Astrocytomas often have high recurrence rates and may be resistant to chemotherapy and radiation therapy. One of the reasons behind this high recurrence rate may be glioma stem cells (GSCs) which allow for tumorigenicity and stem-cell renewal [203]. Additionally, different types of astrocytomas present with molecular heterogeneity, making it difficult to develop targeted therapeutics [206]. Despite this molecular heterogeneity, targeted therapies may show promise against specific astrocytomas. As discussed previously, some astrocytomas have been found to contain the BRAF V600E mutation, with the highest rate of the mutation found in pleomorphic xanthoastrocytomas [30]. Studies evaluating the use of BRAF V600E kinase inhibitors in various astrocytomas have had interesting results [207, 208]. A basket trial by Kaley et al. [207] looking at the BRAF V600E kinase inhibitor vemurafenib found that patients with pleomorphic xanthoastrocytomas responded best to the drug, while patients with other astrocytomas had variable response.

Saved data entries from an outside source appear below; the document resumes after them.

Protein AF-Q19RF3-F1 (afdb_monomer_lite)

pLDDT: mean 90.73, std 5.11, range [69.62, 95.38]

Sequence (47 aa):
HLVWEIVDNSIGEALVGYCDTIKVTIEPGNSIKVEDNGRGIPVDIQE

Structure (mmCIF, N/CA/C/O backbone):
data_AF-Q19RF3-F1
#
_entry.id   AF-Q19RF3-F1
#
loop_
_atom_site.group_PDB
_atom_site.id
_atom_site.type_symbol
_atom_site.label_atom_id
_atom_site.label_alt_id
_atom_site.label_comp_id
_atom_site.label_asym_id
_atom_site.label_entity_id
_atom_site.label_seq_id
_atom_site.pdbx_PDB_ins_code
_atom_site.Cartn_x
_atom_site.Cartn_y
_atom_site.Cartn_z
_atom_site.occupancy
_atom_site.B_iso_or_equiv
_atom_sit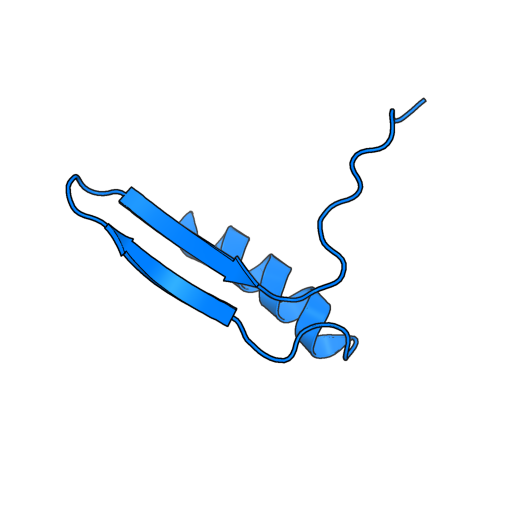e.auth_seq_id
_atom_site.auth_comp_id
_atom_site.auth_asym_id
_atom_site.auth_atom_id
_atom_site.pdbx_PDB_model_num
ATOM 1 N N . HIS A 1 1 ? -14.757 9.306 -0.937 1.00 72.81 1 HIS A N 1
ATOM 2 C CA . HIS A 1 1 ? -13.733 10.045 -1.698 1.00 72.81 1 HIS A CA 1
ATOM 3 C C . HIS A 1 1 ? -12.360 9.946 -1.045 1.00 72.81 1 HIS A C 1
ATOM 5 O O . HIS A 1 1 ? -11.463 9.527 -1.744 1.00 72.81 1 HIS A O 1
ATOM 11 N N . LEU A 1 2 ? -12.201 10.163 0.269 1.00 82.62 2 LEU A N 1
ATOM 12 C CA . LEU A 1 2 ? -10.883 10.096 0.940 1.00 82.62 2 LEU A CA 1
ATOM 13 C C . LEU A 1 2 ? -10.058 8.819 0.663 1.00 82.62 2 LEU A C 1
ATOM 15 O O . LEU A 1 2 ? -8.883 8.906 0.347 1.00 82.62 2 LEU A O 1
ATOM 19 N N . VAL A 1 3 ? -10.670 7.632 0.726 1.00 87.44 3 VAL A N 1
ATOM 20 C CA . VAL A 1 3 ? -9.965 6.365 0.427 1.00 87.44 3 VAL A CA 1
ATOM 21 C C . VAL A 1 3 ? -9.579 6.257 -1.050 1.00 87.44 3 VAL A C 1
ATOM 23 O O . VAL A 1 3 ? -8.532 5.703 -1.367 1.00 87.44 3 VAL A O 1
ATOM 26 N N . TRP A 1 4 ? -10.415 6.796 -1.945 1.00 88.94 4 TRP A N 1
ATOM 27 C CA . TRP A 1 4 ? -10.180 6.735 -3.387 1.00 88.94 4 TRP A CA 1
ATOM 28 C C . TRP A 1 4 ? -8.918 7.498 -3.777 1.00 88.94 4 TRP A C 1
ATOM 30 O O . TRP A 1 4 ? -8.153 6.979 -4.567 1.00 88.94 4 TRP A O 1
ATOM 40 N N . GLU A 1 5 ? -8.629 8.636 -3.143 1.00 90.38 5 GLU A N 1
ATOM 41 C CA . GLU A 1 5 ? -7.405 9.401 -3.428 1.00 90.38 5 GLU A CA 1
ATOM 42 C C . GLU A 1 5 ? -6.127 8.605 -3.124 1.00 90.38 5 GLU A C 1
ATOM 44 O O . GLU A 1 5 ? -5.153 8.677 -3.871 1.00 90.38 5 GLU A O 1
ATOM 49 N N . ILE A 1 6 ? -6.130 7.804 -2.053 1.00 90.38 6 ILE A N 1
ATOM 50 C CA . ILE A 1 6 ? -4.975 6.966 -1.704 1.00 90.38 6 ILE A CA 1
ATOM 51 C C . ILE A 1 6 ? -4.849 5.792 -2.676 1.00 90.38 6 ILE A C 1
ATOM 53 O O . ILE A 1 6 ? -3.753 5.485 -3.134 1.00 90.38 6 ILE A O 1
ATOM 57 N N . VAL A 1 7 ? -5.974 5.168 -3.032 1.00 90.81 7 VAL A N 1
ATOM 58 C CA . VAL A 1 7 ? -5.998 4.065 -3.999 1.00 90.81 7 VAL A CA 1
ATOM 59 C C . VAL A 1 7 ? -5.586 4.538 -5.398 1.00 90.81 7 VAL A C 1
ATOM 61 O O . VAL A 1 7 ? -4.829 3.839 -6.066 1.00 90.81 7 VAL A O 1
ATOM 64 N N . ASP A 1 8 ? -6.016 5.724 -5.827 1.00 92.75 8 ASP A N 1
ATOM 65 C CA . ASP A 1 8 ? -5.672 6.300 -7.131 1.00 92.75 8 ASP A CA 1
ATOM 66 C C . ASP A 1 8 ? -4.163 6.580 -7.245 1.00 92.75 8 ASP A C 1
ATOM 68 O O . ASP A 1 8 ? -3.568 6.311 -8.291 1.00 92.75 8 ASP A O 1
ATOM 72 N N . ASN A 1 9 ? -3.513 7.023 -6.159 1.00 90.00 9 ASN A N 1
ATOM 73 C CA . ASN A 1 9 ? -2.052 7.160 -6.109 1.00 90.00 9 ASN A CA 1
ATOM 74 C C . ASN A 1 9 ? -1.345 5.808 -6.302 1.00 90.00 9 ASN A C 1
ATOM 76 O O . ASN A 1 9 ? -0.431 5.702 -7.122 1.00 90.00 9 ASN A O 1
ATOM 80 N N . SER A 1 10 ? -1.798 4.761 -5.604 1.00 91.25 10 SER A N 1
ATOM 81 C CA . SER A 1 10 ? -1.248 3.408 -5.753 1.00 91.25 10 SER A CA 1
ATOM 82 C C . SER A 1 10 ? -1.482 2.833 -7.162 1.00 91.25 10 SER A C 1
ATOM 84 O O . SER A 1 10 ? -0.607 2.170 -7.720 1.00 91.25 10 SER A O 1
ATOM 86 N N . ILE A 1 11 ? -2.632 3.122 -7.790 1.00 91.12 11 ILE A N 1
ATOM 87 C CA . ILE A 1 11 ? -2.914 2.747 -9.188 1.00 91.12 11 ILE A CA 1
ATOM 88 C C . ILE A 1 11 ? -1.953 3.455 -10.149 1.00 91.12 11 ILE A C 1
ATOM 90 O O . ILE A 1 11 ? -1.499 2.835 -11.110 1.00 91.12 11 ILE A O 1
ATOM 94 N N . GLY A 1 12 ? -1.606 4.720 -9.895 1.00 91.94 12 GLY A N 1
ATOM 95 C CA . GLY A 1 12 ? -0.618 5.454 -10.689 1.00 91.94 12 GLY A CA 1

Unfortunately, high-grade astrocytomas tend to have low rates of the BRAF V600E mutation, which may limit the application of vemurafenib and other BRAF V600E kinase inhibitors to a subgroup of astrocytomas [209]. An additional targeted therapeutic that shows potential against high-grade astrocytomas is Erdafitinib, a tyrosine kinase inhibitor of fibroblast growth factor receptor 1–4 (FGFR1–4) [208]. This drug is currently in phase II clinical trials (NCT04083976). Inhibitors of the mutated form of IDH may also prove beneficial against astrocytomas that display this mutation. Potential therapeutics against astrocytomas with mutant IDH1 include AG-5198 and ivosidenib. Additionally, enasidenib may prove to be a potential therapeutic against astrocytomas with mutant IDH2 [206].

Staging based on physical and genetic characteristics, imaging, RT, chemotherapy, surgical management, and targeted therapies all serve an integral function in the understanding and management of astrocytomas. Genetic mutations and a variety of imaging modalities are playing an increasingly more important role in the staging and consideration of treatment approaches for astrocytomas. With the ever-increasing interest in targeting the mechanism of each mutation that drives tumor formation, genetic characterization and targeted therapies for astrocytoma treatment will likely continue to develop in conjunction with surgical and radiation therapy. While not always improving the speed and efficiency of surgery, the newest surgical techniques may dramatically improve the field of resection and most importantly improve mortality and quality of life.